Xantusia vigilis is a very small (adult mass = 1.5g), secretive lizard commonly found throughout arid regions of the southwestern US and the Baja California peninsula of Mexico (see Figure 2 inset; Stebbins, 2003). Presumably due to limited dispersal rates and distances, low rates of inbreeding, and high effective population size (Davis et al., 2011), this species maintains genetic signatures of historical processes over long periods of time and boundaries between demes tend to be well-maintained (Sinclair et al., 2004). However, this species also shows unexpected and dramatic patterns of genetic similarity among non-neighboring populations (Leavitt et al., 2007). Xantusia vigilis is intimately tied to plant or rock cover objects, and several authors have suggested the importance of these specialized habitat associations in predicting historical distribution and resolving unexpected patterns in population connectivity (Noonan et al., 2013; Sinclair et al., 2004). These factors have also contributed to the presence of highly fragmented and disjunct populations across the northern range of X. vigilis, which includes isolated populations in central California and southern Utah (see Figure 2 inset). Here, we focus on the California populations, which consist of two isolated populations of X. vigilis about 150 miles northwest of the main range of the species, where it is associated with joshua trees (Yucca brevifolia) in the Mojave Desert: one regional population is found in isolated outcrops of chapparal yucca (Hesperoyucca whipplei) in the Panoche Hills region (comprising the Panoche, Ciervo, Tumey and Griswold Hill ranges) and another in gray pine (Pinus sabiniana) within Pinnacles National Park (Figure 2).

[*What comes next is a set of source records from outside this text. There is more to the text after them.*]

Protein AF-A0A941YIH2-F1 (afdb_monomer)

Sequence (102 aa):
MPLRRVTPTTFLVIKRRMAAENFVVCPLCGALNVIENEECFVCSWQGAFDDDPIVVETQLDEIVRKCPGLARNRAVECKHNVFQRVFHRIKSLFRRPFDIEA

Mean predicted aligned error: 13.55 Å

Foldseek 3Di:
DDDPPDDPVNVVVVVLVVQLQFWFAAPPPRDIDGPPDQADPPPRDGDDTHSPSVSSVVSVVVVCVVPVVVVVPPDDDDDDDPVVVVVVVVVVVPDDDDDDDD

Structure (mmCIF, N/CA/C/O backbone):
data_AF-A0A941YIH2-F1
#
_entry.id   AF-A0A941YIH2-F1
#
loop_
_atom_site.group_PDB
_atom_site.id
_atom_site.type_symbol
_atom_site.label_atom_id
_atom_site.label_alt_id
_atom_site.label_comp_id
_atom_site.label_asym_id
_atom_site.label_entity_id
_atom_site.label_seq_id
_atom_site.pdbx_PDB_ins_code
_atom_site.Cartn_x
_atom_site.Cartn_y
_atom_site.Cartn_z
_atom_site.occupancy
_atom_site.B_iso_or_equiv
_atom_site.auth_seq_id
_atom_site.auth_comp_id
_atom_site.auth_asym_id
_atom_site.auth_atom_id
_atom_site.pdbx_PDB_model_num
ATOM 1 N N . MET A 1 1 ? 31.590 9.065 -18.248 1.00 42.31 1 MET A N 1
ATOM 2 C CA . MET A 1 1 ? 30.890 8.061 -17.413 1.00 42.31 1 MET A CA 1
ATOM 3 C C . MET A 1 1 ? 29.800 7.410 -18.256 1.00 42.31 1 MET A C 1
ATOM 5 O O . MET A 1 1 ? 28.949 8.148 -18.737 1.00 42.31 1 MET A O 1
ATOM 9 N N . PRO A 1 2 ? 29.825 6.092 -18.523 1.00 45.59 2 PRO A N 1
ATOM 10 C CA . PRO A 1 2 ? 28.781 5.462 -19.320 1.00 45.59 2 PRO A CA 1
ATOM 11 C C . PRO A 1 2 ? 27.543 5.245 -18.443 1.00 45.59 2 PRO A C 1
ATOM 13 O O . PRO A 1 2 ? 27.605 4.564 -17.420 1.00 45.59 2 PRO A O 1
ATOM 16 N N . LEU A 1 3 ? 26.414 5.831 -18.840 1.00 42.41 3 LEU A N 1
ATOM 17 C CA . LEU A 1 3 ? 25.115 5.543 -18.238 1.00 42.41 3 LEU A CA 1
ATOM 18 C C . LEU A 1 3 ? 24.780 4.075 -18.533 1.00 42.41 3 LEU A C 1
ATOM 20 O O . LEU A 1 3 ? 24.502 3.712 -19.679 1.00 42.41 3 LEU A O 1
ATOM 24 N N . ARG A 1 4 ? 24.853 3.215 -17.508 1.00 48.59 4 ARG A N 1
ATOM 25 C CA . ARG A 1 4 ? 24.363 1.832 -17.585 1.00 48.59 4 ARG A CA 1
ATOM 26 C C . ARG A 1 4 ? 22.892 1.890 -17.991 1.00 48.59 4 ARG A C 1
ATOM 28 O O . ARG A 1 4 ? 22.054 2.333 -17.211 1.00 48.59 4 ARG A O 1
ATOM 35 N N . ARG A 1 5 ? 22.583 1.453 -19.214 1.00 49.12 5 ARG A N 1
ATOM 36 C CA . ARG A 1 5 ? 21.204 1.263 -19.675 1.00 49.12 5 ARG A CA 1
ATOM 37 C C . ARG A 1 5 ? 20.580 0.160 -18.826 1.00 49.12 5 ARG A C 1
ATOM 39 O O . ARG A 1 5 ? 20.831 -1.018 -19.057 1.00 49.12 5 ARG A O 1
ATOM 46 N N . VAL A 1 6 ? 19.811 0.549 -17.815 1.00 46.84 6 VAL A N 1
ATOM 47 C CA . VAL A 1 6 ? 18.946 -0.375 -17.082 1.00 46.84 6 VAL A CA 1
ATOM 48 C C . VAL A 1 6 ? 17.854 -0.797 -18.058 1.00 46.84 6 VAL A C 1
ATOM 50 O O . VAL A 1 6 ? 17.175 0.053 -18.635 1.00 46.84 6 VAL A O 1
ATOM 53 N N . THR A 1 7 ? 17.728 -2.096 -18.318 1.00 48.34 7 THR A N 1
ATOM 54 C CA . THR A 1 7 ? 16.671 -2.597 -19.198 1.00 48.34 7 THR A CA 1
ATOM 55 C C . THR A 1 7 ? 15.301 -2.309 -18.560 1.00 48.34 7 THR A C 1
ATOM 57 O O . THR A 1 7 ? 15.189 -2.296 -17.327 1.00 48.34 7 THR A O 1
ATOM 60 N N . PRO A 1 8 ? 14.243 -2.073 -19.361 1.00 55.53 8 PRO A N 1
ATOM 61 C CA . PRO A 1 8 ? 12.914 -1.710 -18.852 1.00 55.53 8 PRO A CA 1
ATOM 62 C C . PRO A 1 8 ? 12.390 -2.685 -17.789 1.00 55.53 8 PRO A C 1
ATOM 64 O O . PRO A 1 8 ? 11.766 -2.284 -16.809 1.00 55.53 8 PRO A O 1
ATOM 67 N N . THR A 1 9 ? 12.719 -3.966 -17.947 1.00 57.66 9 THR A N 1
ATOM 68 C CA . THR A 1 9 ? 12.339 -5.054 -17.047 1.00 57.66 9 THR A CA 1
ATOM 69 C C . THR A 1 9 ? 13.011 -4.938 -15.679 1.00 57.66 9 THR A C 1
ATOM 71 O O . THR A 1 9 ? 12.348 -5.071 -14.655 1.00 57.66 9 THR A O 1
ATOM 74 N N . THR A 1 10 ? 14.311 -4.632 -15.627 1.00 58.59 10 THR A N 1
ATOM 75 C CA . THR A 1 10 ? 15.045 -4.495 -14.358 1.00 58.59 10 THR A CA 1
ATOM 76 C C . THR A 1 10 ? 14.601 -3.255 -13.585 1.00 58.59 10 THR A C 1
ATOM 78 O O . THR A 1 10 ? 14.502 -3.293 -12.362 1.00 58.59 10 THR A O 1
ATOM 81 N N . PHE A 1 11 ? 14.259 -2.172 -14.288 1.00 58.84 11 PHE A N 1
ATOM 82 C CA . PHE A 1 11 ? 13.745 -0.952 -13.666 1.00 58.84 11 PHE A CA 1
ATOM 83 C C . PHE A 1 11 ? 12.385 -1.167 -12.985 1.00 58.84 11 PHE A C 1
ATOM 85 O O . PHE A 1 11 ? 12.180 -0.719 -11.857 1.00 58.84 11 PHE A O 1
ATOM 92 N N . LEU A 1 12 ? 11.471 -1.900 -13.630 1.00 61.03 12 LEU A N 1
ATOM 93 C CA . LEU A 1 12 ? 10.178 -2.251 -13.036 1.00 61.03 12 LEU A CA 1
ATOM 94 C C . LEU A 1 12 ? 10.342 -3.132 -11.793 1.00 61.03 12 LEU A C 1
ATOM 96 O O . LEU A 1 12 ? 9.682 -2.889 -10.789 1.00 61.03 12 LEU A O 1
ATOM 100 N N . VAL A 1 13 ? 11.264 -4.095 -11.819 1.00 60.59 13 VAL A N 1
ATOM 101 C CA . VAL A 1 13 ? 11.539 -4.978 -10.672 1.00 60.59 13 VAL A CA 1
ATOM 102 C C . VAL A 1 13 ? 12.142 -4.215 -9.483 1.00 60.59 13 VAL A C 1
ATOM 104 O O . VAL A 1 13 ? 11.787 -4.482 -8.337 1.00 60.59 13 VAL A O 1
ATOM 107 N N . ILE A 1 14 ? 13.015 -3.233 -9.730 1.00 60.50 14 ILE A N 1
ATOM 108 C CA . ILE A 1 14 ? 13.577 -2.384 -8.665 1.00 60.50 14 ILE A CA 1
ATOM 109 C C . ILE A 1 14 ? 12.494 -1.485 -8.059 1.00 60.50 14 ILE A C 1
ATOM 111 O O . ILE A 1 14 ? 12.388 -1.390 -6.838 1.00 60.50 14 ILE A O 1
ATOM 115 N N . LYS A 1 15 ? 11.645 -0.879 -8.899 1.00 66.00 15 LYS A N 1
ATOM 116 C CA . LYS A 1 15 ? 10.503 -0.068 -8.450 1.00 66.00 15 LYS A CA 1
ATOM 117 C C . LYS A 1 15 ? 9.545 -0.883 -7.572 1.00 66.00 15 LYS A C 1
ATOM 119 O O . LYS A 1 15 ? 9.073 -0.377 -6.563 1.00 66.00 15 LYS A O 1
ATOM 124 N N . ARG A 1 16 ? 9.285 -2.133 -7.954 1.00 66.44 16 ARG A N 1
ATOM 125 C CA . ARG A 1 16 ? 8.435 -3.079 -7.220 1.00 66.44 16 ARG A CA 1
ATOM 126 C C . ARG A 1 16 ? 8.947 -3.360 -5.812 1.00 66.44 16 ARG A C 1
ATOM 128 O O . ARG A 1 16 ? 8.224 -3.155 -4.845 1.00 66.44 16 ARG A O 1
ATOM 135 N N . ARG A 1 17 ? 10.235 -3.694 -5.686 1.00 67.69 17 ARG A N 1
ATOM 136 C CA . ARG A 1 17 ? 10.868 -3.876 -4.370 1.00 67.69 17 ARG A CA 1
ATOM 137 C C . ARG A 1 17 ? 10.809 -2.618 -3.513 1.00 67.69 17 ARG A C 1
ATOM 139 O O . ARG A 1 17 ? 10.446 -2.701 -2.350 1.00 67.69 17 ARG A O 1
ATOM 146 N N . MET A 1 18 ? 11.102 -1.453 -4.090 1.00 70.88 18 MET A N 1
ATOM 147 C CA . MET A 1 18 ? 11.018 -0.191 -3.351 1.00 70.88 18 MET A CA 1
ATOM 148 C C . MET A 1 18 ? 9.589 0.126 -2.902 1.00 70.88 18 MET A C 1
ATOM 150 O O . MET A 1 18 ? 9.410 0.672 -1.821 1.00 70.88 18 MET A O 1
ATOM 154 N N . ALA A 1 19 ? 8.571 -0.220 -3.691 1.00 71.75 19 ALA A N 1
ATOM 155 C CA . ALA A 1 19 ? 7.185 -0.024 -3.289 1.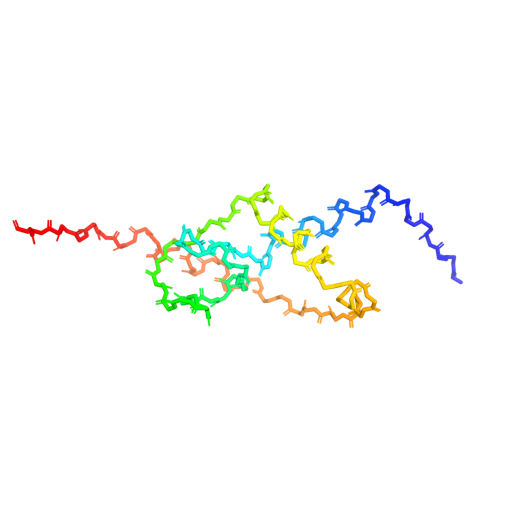00 71.75 19 ALA A CA 1
ATOM 156 C C . ALA A 1 19 ? 6.824 -0.887 -2.069 1.00 71.75 19 ALA A C 1
ATOM 158 O O . ALA A 1 19 ? 6.356 -0.353 -1.070 1.00 71.75 19 ALA A O 1
ATOM 159 N N . ALA A 1 20 ? 7.123 -2.186 -2.122 1.00 78.12 20 ALA A N 1
ATOM 160 C CA . ALA A 1 20 ? 6.857 -3.112 -1.020 1.00 78.12 20 ALA A CA 1
ATOM 161 C C . ALA A 1 20 ? 7.659 -2.792 0.257 1.00 78.12 20 ALA A C 1
ATOM 163 O O . ALA A 1 20 ? 7.227 -3.104 1.357 1.00 78.12 20 ALA A O 1
ATOM 164 N N . GLU A 1 21 ? 8.830 -2.161 0.131 1.00 82.69 21 GLU A N 1
ATOM 165 C CA . GLU A 1 21 ? 9.650 -1.781 1.288 1.00 82.69 21 GLU A CA 1
ATOM 166 C C . GLU A 1 21 ? 9.179 -0.502 1.996 1.00 82.69 21 GLU A C 1
ATOM 168 O O . GLU A 1 21 ? 9.534 -0.304 3.156 1.00 82.69 21 GLU A O 1
ATOM 173 N N . ASN A 1 22 ? 8.421 0.369 1.320 1.00 87.50 22 ASN A N 1
ATOM 174 C CA . ASN A 1 22 ? 8.066 1.694 1.848 1.00 87.50 22 ASN A CA 1
ATOM 175 C C . ASN A 1 22 ? 6.558 1.901 2.039 1.00 87.50 22 ASN A C 1
ATOM 177 O O . ASN A 1 22 ? 6.168 2.896 2.647 1.00 87.50 22 ASN A O 1
ATOM 181 N N . PHE A 1 23 ? 5.711 1.003 1.531 1.00 92.50 23 PHE A N 1
ATOM 182 C CA . PHE A 1 23 ? 4.261 1.160 1.581 1.00 92.50 23 PHE A CA 1
ATOM 183 C C . PHE A 1 23 ? 3.550 -0.074 2.127 1.00 92.50 23 PHE A C 1
ATOM 185 O O . PHE A 1 23 ? 4.017 -1.199 1.981 1.00 92.50 23 PHE A O 1
ATOM 192 N N . VAL A 1 24 ? 2.380 0.172 2.706 1.00 94.69 24 VAL A N 1
ATOM 193 C CA . VAL A 1 24 ? 1.438 -0.828 3.211 1.00 94.69 24 VAL A CA 1
ATOM 194 C C . VAL A 1 24 ? 0.015 -0.445 2.805 1.00 94.69 24 VAL A C 1
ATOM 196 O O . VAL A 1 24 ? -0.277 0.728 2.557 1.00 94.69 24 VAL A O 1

Figure 2: Collection locations, habitat, and phylogeographic relationships of seventeen sampled Xantusia vigilis populations.

Lizards in the northern part of the range shelter under the monocot shrub Hesperoyucca whippeli or under bark of fallen gray pine (Pinus sabiana) logs, unlike the mixed Yucca (brevifolia, baccata, schidigera) sheltering sites found in the Mojave desert. The full geographic range of X. vigilis range and the portion of the range sampled here (gray box) is indicated in the inset map. Note that the two main phylogenetic clades meet across a short geographic distance in the Cuyama valley in the Transverse Ranges, demonstrating a biogeographic break that does not follow habitat breaks. The northern and southern clades are reciprocally monophyletic, so no directionality of north-south colonization can be inferred from the tree.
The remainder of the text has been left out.